Idiosyncratic Ruby: What the Format?

%a %A %b %B %c %d %e %E %f %g %G %i %o %p %s %u %x %X %% 0 $ # + - * space

Ruby comes with a structured alternative to classic string interpolation: This episode will explore format strings, also known as the sprintf syntax.

Recall the normal way of interpolating variables into a string:

v = 42
"--> #{v} <--"
# => "--> 42 <--"

Format strings are different in that they use a string template and bind it to data via the % method:¹

v = 42
"--> %s <--" % v
# => "--> 42 <--"

This might look familiar to you, because dozens of other programming languages also support some flavor of this syntax.

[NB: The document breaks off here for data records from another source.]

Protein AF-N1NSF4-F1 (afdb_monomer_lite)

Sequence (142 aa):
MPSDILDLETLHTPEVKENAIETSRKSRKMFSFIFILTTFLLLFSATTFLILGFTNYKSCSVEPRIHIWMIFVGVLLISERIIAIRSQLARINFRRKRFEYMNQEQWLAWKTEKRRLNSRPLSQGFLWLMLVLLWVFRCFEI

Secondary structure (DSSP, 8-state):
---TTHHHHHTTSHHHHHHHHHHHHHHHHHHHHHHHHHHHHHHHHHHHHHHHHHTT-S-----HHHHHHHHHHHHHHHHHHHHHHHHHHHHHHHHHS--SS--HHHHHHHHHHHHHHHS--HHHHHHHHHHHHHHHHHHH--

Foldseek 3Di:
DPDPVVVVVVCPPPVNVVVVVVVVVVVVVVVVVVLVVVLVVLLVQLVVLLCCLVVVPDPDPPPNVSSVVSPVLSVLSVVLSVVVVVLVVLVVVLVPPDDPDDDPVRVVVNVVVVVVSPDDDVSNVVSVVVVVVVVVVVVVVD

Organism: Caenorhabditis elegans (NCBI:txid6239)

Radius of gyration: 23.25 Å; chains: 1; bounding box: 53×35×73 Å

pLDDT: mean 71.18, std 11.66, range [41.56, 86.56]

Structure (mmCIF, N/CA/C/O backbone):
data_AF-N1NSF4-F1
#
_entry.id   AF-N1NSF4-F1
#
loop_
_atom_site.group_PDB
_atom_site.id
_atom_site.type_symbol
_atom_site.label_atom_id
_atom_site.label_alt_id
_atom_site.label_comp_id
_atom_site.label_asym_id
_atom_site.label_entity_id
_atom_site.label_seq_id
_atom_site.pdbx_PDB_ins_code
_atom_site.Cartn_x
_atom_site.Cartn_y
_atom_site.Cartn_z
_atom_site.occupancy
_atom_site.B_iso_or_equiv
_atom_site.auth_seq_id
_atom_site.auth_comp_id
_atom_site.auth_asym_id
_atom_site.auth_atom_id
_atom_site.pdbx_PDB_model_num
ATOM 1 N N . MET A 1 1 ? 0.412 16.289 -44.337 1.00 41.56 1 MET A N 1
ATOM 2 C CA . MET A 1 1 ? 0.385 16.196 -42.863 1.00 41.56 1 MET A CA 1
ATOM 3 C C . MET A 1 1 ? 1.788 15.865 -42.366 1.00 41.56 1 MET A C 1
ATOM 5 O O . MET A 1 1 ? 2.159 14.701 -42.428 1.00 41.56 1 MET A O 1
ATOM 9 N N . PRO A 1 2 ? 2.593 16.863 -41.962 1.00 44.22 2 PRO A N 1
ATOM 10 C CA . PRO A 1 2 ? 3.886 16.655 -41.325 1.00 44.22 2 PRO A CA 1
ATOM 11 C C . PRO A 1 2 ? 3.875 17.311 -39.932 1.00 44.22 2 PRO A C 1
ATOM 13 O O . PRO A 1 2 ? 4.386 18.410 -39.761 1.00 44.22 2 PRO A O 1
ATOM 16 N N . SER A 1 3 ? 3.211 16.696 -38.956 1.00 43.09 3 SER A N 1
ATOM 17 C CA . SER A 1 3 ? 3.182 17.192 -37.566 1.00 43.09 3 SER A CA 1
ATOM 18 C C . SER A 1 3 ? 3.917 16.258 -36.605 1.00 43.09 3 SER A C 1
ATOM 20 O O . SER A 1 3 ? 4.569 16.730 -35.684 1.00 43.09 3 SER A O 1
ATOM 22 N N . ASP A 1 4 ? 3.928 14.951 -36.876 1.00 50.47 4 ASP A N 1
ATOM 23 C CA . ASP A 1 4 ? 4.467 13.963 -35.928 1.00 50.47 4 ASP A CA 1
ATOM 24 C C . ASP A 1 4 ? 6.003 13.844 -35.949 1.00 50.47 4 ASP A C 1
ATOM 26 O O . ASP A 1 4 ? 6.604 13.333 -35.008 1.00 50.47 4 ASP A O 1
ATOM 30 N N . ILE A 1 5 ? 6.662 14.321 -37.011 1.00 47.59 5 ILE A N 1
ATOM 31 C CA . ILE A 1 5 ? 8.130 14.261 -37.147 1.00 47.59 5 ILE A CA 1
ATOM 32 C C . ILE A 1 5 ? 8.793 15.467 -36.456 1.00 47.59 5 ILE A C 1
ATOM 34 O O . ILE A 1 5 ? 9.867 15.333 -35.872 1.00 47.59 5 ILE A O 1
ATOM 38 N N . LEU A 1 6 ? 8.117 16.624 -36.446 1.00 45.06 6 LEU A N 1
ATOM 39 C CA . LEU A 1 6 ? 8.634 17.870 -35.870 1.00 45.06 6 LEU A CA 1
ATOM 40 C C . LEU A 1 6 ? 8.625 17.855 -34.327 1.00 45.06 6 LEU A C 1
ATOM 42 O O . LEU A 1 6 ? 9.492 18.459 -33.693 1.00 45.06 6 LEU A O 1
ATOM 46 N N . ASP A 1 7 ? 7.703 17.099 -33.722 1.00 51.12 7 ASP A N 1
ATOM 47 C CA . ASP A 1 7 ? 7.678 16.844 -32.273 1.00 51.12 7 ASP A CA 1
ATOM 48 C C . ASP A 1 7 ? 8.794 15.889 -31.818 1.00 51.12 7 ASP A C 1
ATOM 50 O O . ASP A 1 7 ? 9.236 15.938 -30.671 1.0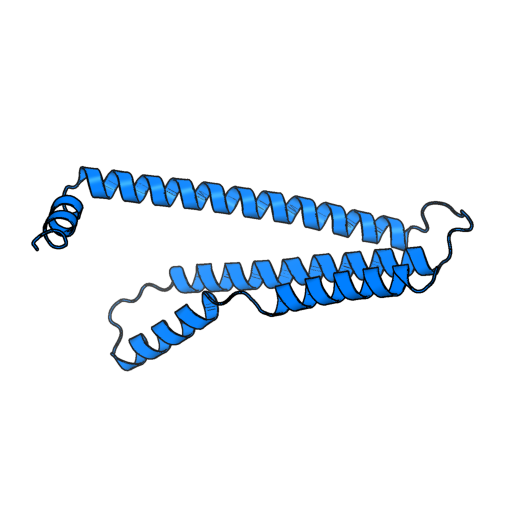0 51.12 7 ASP A O 1
ATOM 54 N N . LEU A 1 8 ? 9.286 15.018 -32.706 1.00 52.94 8 LEU A N 1
ATOM 55 C CA . LEU A 1 8 ? 10.349 14.075 -32.365 1.00 52.94 8 LEU A CA 1
ATOM 56 C C . LEU A 1 8 ? 11.718 14.763 -32.370 1.00 52.94 8 LEU A C 1
ATOM 58 O O . LEU A 1 8 ? 12.521 14.530 -31.471 1.00 52.94 8 LEU A O 1
ATOM 62 N N . GLU A 1 9 ? 11.967 15.649 -33.334 1.00 53.81 9 GLU A N 1
ATOM 63 C CA . GLU A 1 9 ? 13.240 16.363 -33.491 1.00 53.81 9 GLU A CA 1
ATOM 64 C C . GLU A 1 9 ? 13.448 17.443 -32.413 1.00 53.81 9 GLU A C 1
ATOM 66 O O . GLU A 1 9 ? 14.539 17.572 -31.853 1.00 53.81 9 GLU A O 1
ATOM 71 N N . THR A 1 10 ? 12.374 18.120 -31.997 1.00 51.84 10 THR A N 1
ATOM 72 C CA . THR A 1 10 ? 12.381 19.049 -30.849 1.00 51.84 10 THR A CA 1
ATOM 73 C C . THR A 1 10 ? 12.503 18.337 -29.493 1.00 51.84 10 THR A C 1
ATOM 75 O O . THR A 1 10 ? 12.957 18.927 -28.511 1.00 51.84 10 THR A O 1
ATOM 78 N N . LEU A 1 11 ? 12.214 17.032 -29.419 1.00 51.72 11 LEU A N 1
ATOM 79 C CA . LEU A 1 11 ? 12.482 16.210 -28.233 1.00 51.72 11 LEU A CA 1
ATOM 80 C C . LEU A 1 11 ? 13.973 15.863 -28.067 1.00 51.72 11 LEU A C 1
ATOM 82 O O . LEU A 1 11 ? 14.376 15.369 -27.010 1.00 51.72 11 LEU A O 1
ATOM 86 N N . HIS A 1 12 ? 14.805 16.082 -29.094 1.00 55.75 12 HIS A N 1
ATOM 87 C CA . HIS A 1 12 ? 16.237 15.779 -29.058 1.00 55.75 12 HIS A CA 1
ATOM 88 C C . HIS A 1 12 ? 17.116 16.924 -28.546 1.00 55.75 12 HIS A C 1
ATOM 90 O O . HIS A 1 12 ? 18.262 16.647 -28.179 1.00 55.75 12 HIS A O 1
ATOM 96 N N . THR A 1 13 ? 16.596 18.150 -28.422 1.00 57.88 13 THR A N 1
ATOM 97 C CA . THR A 1 13 ? 17.340 19.261 -27.814 1.00 57.88 13 THR A CA 1
ATOM 98 C C . THR A 1 13 ? 17.645 18.988 -26.332 1.00 57.88 13 THR A C 1
ATOM 100 O O . THR A 1 13 ? 16.747 18.587 -25.582 1.00 57.88 13 THR A O 1
ATOM 103 N N . PRO A 1 14 ? 18.904 19.180 -25.888 1.00 64.69 14 PRO A N 1
ATOM 104 C CA . PRO A 1 14 ? 19.348 18.814 -24.541 1.00 64.69 14 PRO A CA 1
ATOM 105 C C . PRO A 1 14 ? 18.553 19.526 -23.437 1.00 64.69 14 PRO A C 1
ATOM 107 O O . PRO A 1 14 ? 18.207 18.884 -22.448 1.00 64.69 14 PRO A O 1
ATOM 110 N N . GLU A 1 15 ? 18.154 20.785 -23.650 1.00 66.38 15 GLU A N 1
ATOM 111 C CA . GLU A 1 15 ? 17.322 21.546 -22.705 1.00 66.38 15 GLU A CA 1
ATOM 112 C C . GLU A 1 15 ? 15.918 20.948 -22.521 1.00 66.38 15 GLU A C 1
ATOM 114 O O . GLU A 1 15 ? 15.422 20.843 -21.400 1.00 66.38 15 GLU A O 1
ATOM 119 N N . VAL A 1 16 ? 15.270 20.488 -23.599 1.00 67.56 16 VAL A N 1
ATOM 120 C CA . VAL A 1 16 ? 13.930 19.874 -23.526 1.00 67.56 16 VAL A CA 1
ATOM 121 C C . VAL A 1 16 ? 13.990 18.544 -22.769 1.00 67.56 16 VAL A C 1
ATOM 123 O O . VAL A 1 16 ? 13.113 18.246 -21.953 1.00 67.56 16 VAL A O 1
ATOM 126 N N . LYS A 1 17 ? 15.061 17.762 -22.967 1.00 61.78 17 LYS A N 1
ATOM 127 C CA . LYS A 1 17 ? 15.305 16.527 -22.208 1.00 61.78 17 LYS A CA 1
ATOM 128 C C . LYS A 1 17 ? 15.549 16.806 -20.731 1.00 61.78 17 LYS A C 1
ATOM 130 O O . LYS A 1 17 ? 14.977 16.112 -19.893 1.00 61.78 17 LYS A O 1
ATOM 135 N N . GLU A 1 18 ? 16.364 17.801 -20.403 1.00 70.94 18 GLU A N 1
ATOM 136 C CA . GLU A 1 18 ? 16.677 18.153 -19.018 1.00 70.94 18 GLU A CA 1
ATOM 137 C C . GLU A 1 18 ? 15.431 18.636 -18.263 1.00 70.94 18 GLU A C 1
ATOM 139 O O . GLU A 1 18 ? 15.103 18.091 -17.204 1.00 70.94 18 GLU A O 1
ATOM 144 N N . ASN A 1 19 ? 14.642 19.516 -18.885 1.00 69.50 19 ASN A N 1
ATOM 145 C CA . ASN A 1 19 ? 13.374 20.009 -18.345 1.00 69.50 19 ASN A CA 1
ATOM 146 C C . ASN A 1 19 ? 12.338 18.885 -18.153 1.00 69.50 19 ASN A C 1
ATOM 148 O O . ASN A 1 19 ? 11.658 18.812 -17.121 1.00 69.50 19 ASN A O 1
ATOM 152 N N . ALA A 1 20 ? 12.229 17.954 -19.107 1.00 67.69 20 ALA A N 1
ATOM 153 C CA . ALA A 1 20 ? 11.343 16.793 -18.992 1.00 67.69 20 ALA A CA 1
ATOM 154 C C . ALA A 1 20 ? 11.798 15.824 -17.883 1.00 67.69 20 ALA A C 1
ATOM 156 O O . ALA A 1 20 ? 10.979 15.298 -17.117 1.00 67.69 20 ALA A O 1
ATOM 157 N N . ILE A 1 21 ? 13.110 15.606 -17.748 1.00 71.75 21 ILE A N 1
ATOM 158 C CA . ILE A 1 21 ? 13.695 14.775 -16.691 1.00 71.75 21 ILE A CA 1
ATOM 159 C C . ILE A 1 21 ? 13.439 15.406 -15.321 1.00 71.75 21 ILE A C 1
ATOM 161 O O . ILE A 1 21 ? 12.995 14.697 -14.409 1.00 71.75 21 ILE A O 1
ATOM 165 N N . GLU A 1 22 ? 13.655 16.710 -15.169 1.00 70.69 22 GLU A N 1
ATOM 166 C CA . GLU A 1 22 ? 13.436 17.431 -13.918 1.00 70.69 22 GLU A CA 1
ATOM 167 C C . GLU A 1 22 ? 11.956 17.435 -13.517 1.00 70.69 22 GLU A C 1
ATOM 169 O O . GLU A 1 22 ? 11.619 17.072 -12.384 1.00 70.69 22 GLU A O 1
ATOM 174 N N . THR A 1 23 ? 11.056 17.691 -14.468 1.00 72.81 23 THR A N 1
ATOM 175 C CA . THR A 1 23 ? 9.601 17.621 -14.260 1.00 72.81 23 THR A CA 1
ATOM 176 C C . THR A 1 23 ? 9.168 16.214 -13.832 1.00 72.81 23 THR A C 1
ATOM 178 O O . THR A 1 23 ? 8.440 16.050 -12.846 1.00 72.81 23 THR A O 1
ATOM 181 N N . SER A 1 24 ? 9.690 15.161 -14.478 1.00 67.81 24 SER A N 1
ATOM 182 C CA . SER A 1 24 ? 9.419 13.765 -14.094 1.00 67.81 24 SER A CA 1
ATOM 183 C C . SER A 1 24 ? 9.967 13.409 -12.703 1.00 67.81 24 SER A C 1
ATOM 185 O O . SER A 1 24 ? 9.419 12.551 -11.999 1.00 67.81 24 SER A O 1
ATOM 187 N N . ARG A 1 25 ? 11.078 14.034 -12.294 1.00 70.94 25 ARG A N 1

¹ Some people prefer the functional-style Kernel#sprintf or Kernel#format methods, which let you access the same functionality

Four Kinds of References

Format strings separate the string's format (= template) from the actual data. The template contains references in the format of %X (unnamed) or %<name>X (named). The X consists of the formatting type, optionally preceded by other formatting options (see next section). The most basic formatting type is %s, which stands for string. You cannot mix between the two referencing styles; either go with named or unnamed:

# Named format strings take a hash parameter:
"--> %<forty_two>s -- %<forty_three>s <--" % {forty_two: 42, forty_three: 43}
# => --> 42 -- 43 <--

# Named format strings, fancy style (note the dot before `%`):
"--> %<forty_two>s -- %<forty_three>s <--".% forty_two: 42, forty_three: 43
# => --> 42 -- 43 <--

# Shorter, simple/unnamed format strings, take an array as parameter:
"--> %s -- %s <--" % [42, 43]
# => --> 42 -- 43 <--

# If you only need to interpolate a single value, you can shorten this to:
"--> %s <--" % 42
# => --> 42 <--

# Attempt to mix:
"--> %s -- %<second>s <--" % [1, second: 2]
# ArgumentError: named<second> after unnumbered(1)

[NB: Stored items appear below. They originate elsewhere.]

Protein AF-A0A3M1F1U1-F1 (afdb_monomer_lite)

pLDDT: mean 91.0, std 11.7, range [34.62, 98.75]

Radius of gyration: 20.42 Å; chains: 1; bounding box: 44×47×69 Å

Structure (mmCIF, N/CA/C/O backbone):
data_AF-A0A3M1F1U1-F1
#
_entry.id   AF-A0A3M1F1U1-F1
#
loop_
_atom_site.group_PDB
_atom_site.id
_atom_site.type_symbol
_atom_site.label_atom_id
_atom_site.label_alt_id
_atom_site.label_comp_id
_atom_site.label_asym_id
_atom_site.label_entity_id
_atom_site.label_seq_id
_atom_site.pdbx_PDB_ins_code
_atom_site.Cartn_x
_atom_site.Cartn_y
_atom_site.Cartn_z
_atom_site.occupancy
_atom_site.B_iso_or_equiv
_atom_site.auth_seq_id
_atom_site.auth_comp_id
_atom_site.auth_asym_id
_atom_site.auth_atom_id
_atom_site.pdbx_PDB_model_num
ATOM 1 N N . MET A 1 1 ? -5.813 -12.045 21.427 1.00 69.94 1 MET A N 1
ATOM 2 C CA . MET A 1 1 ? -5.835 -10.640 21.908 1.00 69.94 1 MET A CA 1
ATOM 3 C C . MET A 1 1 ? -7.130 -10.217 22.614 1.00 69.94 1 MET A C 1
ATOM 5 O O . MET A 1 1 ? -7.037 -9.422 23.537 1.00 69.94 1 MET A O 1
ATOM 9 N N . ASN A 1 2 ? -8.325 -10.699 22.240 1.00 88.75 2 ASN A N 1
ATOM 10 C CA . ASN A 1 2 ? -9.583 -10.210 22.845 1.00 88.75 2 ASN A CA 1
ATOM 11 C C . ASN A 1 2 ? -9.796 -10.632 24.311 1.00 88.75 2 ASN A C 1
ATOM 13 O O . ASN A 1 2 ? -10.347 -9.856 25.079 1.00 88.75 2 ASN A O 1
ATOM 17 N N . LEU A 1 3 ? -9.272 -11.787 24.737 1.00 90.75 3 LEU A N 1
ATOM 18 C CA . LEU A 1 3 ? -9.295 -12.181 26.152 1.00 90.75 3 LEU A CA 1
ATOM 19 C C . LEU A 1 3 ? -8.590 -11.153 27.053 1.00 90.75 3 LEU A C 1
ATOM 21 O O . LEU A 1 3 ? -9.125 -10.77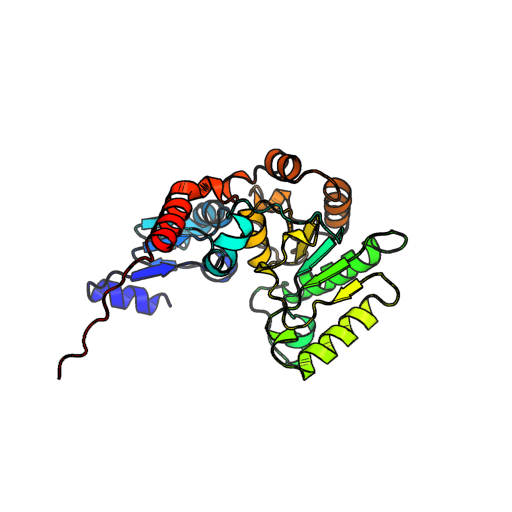1 28.086 1.00 90.75 3 LEU A O 1
ATOM 25 N N . PHE A 1 4 ? -7.423 -10.660 26.631 1.00 89.69 4 PHE A N 1
ATOM 26 C CA . PHE A 1 4 ? -6.690 -9.629 27.368 1.00 89.69 4 PHE A CA 1
ATOM 27 C C . PHE A 1 4 ? -7.497 -8.329 27.479 1.00 89.69 4 PHE A C 1
ATOM 29 O O . PHE A 1 4 ? -7.542 -7.730 28.545 1.00 89.69 4 PHE A O 1
ATOM 36 N N . ALA A 1 5 ? -8.218 -7.951 26.418 1.00 91.31 5 ALA A N 1
ATOM 37 C CA . ALA A 1 5 ? -9.107 -6.791 26.445 1.00 91.31 5 ALA A CA 1
ATOM 38 C C . ALA A 1 5 ? -10.219 -6.914 27.491 1.00 91.31 5 ALA A C 1
ATOM 40 O O . ALA A 1 5 ? -10.480 -5.967 28.228 1.00 91.31 5 ALA A O 1
ATOM 41 N N . LEU A 1 6 ? -10.830 -8.094 27.599 1.00 92.12 6 LEU A N 1
ATOM 42 C CA . LEU A 1 6 ? -11.853 -8.357 28.610 1.00 92.12 6 LEU A CA 1
ATOM 43 C C . LEU A 1 6 ? -11.280 -8.303 30.034 1.00 92.12 6 LEU A C 1
ATOM 45 O O . LEU A 1 6 ? -11.938 -7.791 30.938 1.00 92.12 6 LEU A O 1
ATOM 49 N N . LEU A 1 7 ? -10.052 -8.793 30.234 1.00 94.06 7 LEU A N 1
ATOM 50 C CA . LEU A 1 7 ? -9.367 -8.723 31.526 1.00 94.06 7 LEU A CA 1
ATOM 51 C C . LEU A 1 7 ? -9.036 -7.276 31.917 1.00 94.06 7 LEU A C 1
ATOM 53 O O . LEU A 1 7 ? -9.350 -6.881 33.036 1.00 94.06 7 LEU A O 1
ATOM 57 N N . CYS A 1 8 ? -8.488 -6.471 30.997 1.00 93.12 8 CYS A N 1
ATOM 58 C CA . CYS A 1 8 ? -8.230 -5.046 31.232 1.00 93.12 8 CYS A CA 1
ATOM 59 C C . CYS A 1 8 ? -9.504 -4.307 31.652 1.00 93.12 8 CYS A C 1
ATOM 61 O O . CYS A 1 8 ? -9.513 -3.659 32.699 1.00 93.12 8 CYS A O 1
ATOM 63 N N . ARG A 1 9 ? -10.601 -4.499 30.906 1.00 91.06 9 ARG A N 1
ATOM 64 C CA . ARG A 1 9 ? -11.910 -3.907 31.221 1.00 91.06 9 ARG A CA 1
ATOM 65 C C . ARG A 1 9 ? -12.399 -4.287 32.614 1.00 91.06 9 ARG A C 1
ATOM 67 O O . ARG A 1 9 ? -12.816 -3.425 33.380 1.00 91.06 9 ARG A O 1
ATOM 74 N N . ARG A 1 10 ? -12.303 -5.571 32.977 1.00 92.69 10 ARG A N 1
ATOM 75 C CA . ARG A 1 10 ? -12.696 -6.053 34.311 1.00 92.69 10 ARG A CA 1
ATOM 76 C C . ARG A 1 10 ? -11.852 -5.438 35.433 1.00 92.69 10 ARG A C 1
ATOM 78 O O . ARG A 1 10 ? -12.355 -5.266 36.538 1.00 92.69 10 ARG A O 1
ATOM 85 N N . SER A 1 11 ? -10.596 -5.110 35.155 1.00 94.81 11 SER A N 1
ATOM 86 C CA . SER A 1 11 ? -9.679 -4.458 36.094 1.00 94.81 11 SER A CA 1
ATOM 87 C C . SER A 1 11 ? -9.769 -2.926 36.089 1.00 94.81 11 SER A C 1
ATOM 89 O O . SER A 1 11 ? -8.959 -2.285 36.751 1.00 94.81 11 SER A O 1
ATOM 91 N N . GLY A 1 12 ? -10.719 -2.327 35.359 1.00 94.44 12 GLY A N 1
ATOM 92 C CA . GLY A 1 12 ? -10.852 -0.869 35.251 1.00 94.44 12 GLY A CA 1
ATOM 93 C C . GLY A 1 12 ? -9.738 -0.197 34.439 1.00 94.44 12 GLY A C 1
ATOM 94 O O . GLY A 1 12 ? -9.531 1.006 34.569 1.00 94.44 12 GLY A O 1
ATOM 95 N N . VAL A 1 13 ? -9.003 -0.960 33.622 1.00 95.81 13 VAL A N 1
ATOM 96 C CA . VAL A 1 13 ? -7.939 -0.455 32.746 1.00 95.81 13 VAL A CA 1
ATOM 97 C C . VAL A 1 13 ? -8.502 -0.215 31.350 1.00 95.81 13 VAL A C 1
ATOM 99 O O . VAL A 1 13 ? -8.932 -1.161 30.690 1.00 95.81 13 VAL A O 1
ATOM 102 N N . THR A 1 14 ? -8.431 1.032 30.880 1.00 94.00 14 THR A N 1
ATOM 103 C CA . THR A 1 14 ? -8.794 1.403 29.506 1.00 94.00 14 THR A CA 1
ATOM 104 C C . THR A 1 14 ? -7.803 0.813 28.507 1.00 94.00 14 THR A C 1
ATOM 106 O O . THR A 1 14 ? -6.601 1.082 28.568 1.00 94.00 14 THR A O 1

Conceptionally, this is very similar to how regular expressions handle references. For simple interpolations use simple references, for more complex interpolations named references might be a better fit. Named references serve as inline documentation.

Referencing: Template Style

Besides the two main styles, there exists a shorthand syntax for using format strings with named references:

"--> %{first} -- %{second} <--".% first: 1, second: 2
# => --> 1 -- 2 <--

Though you will lose the ability to apply a formatting type (see below), it is concise and looks good. At its core, it is templating built into the language!

Referencing: Absolute Positioning

The fourth way of referencing the values is the most unreadable one and I would not recommend it. It is a modification of the unnamed reference style: Instead of using the variables in the order you passed them in, you denote the position of the value in the template string using n$:

"--> %2$s -- %1$s <--" % [:first, :second]
# => "--> second -- first <--"

Again, mixing with other types of referencing will lead to errors like this one:

"--> %2$s -- %s <--" % [:first, :second]
# ArgumentError: unnumbered(1) mixed with numbered

Flags, Widths, and Formatting Type

In the previous examples, only basic string substitution was used. But format strings can do more: They can convert a value to another representation using a different formatting type. The formatting type is specified by the last letter of the reference. Besides %s, another common used formatting type is %d, which will put the value through Interger():

"%d" % 1
# => 1

"%d" % "1"
# => 1

"%d" % "string without integer value"
# ArgumentError: invalid value for Integer(): "string without integer value"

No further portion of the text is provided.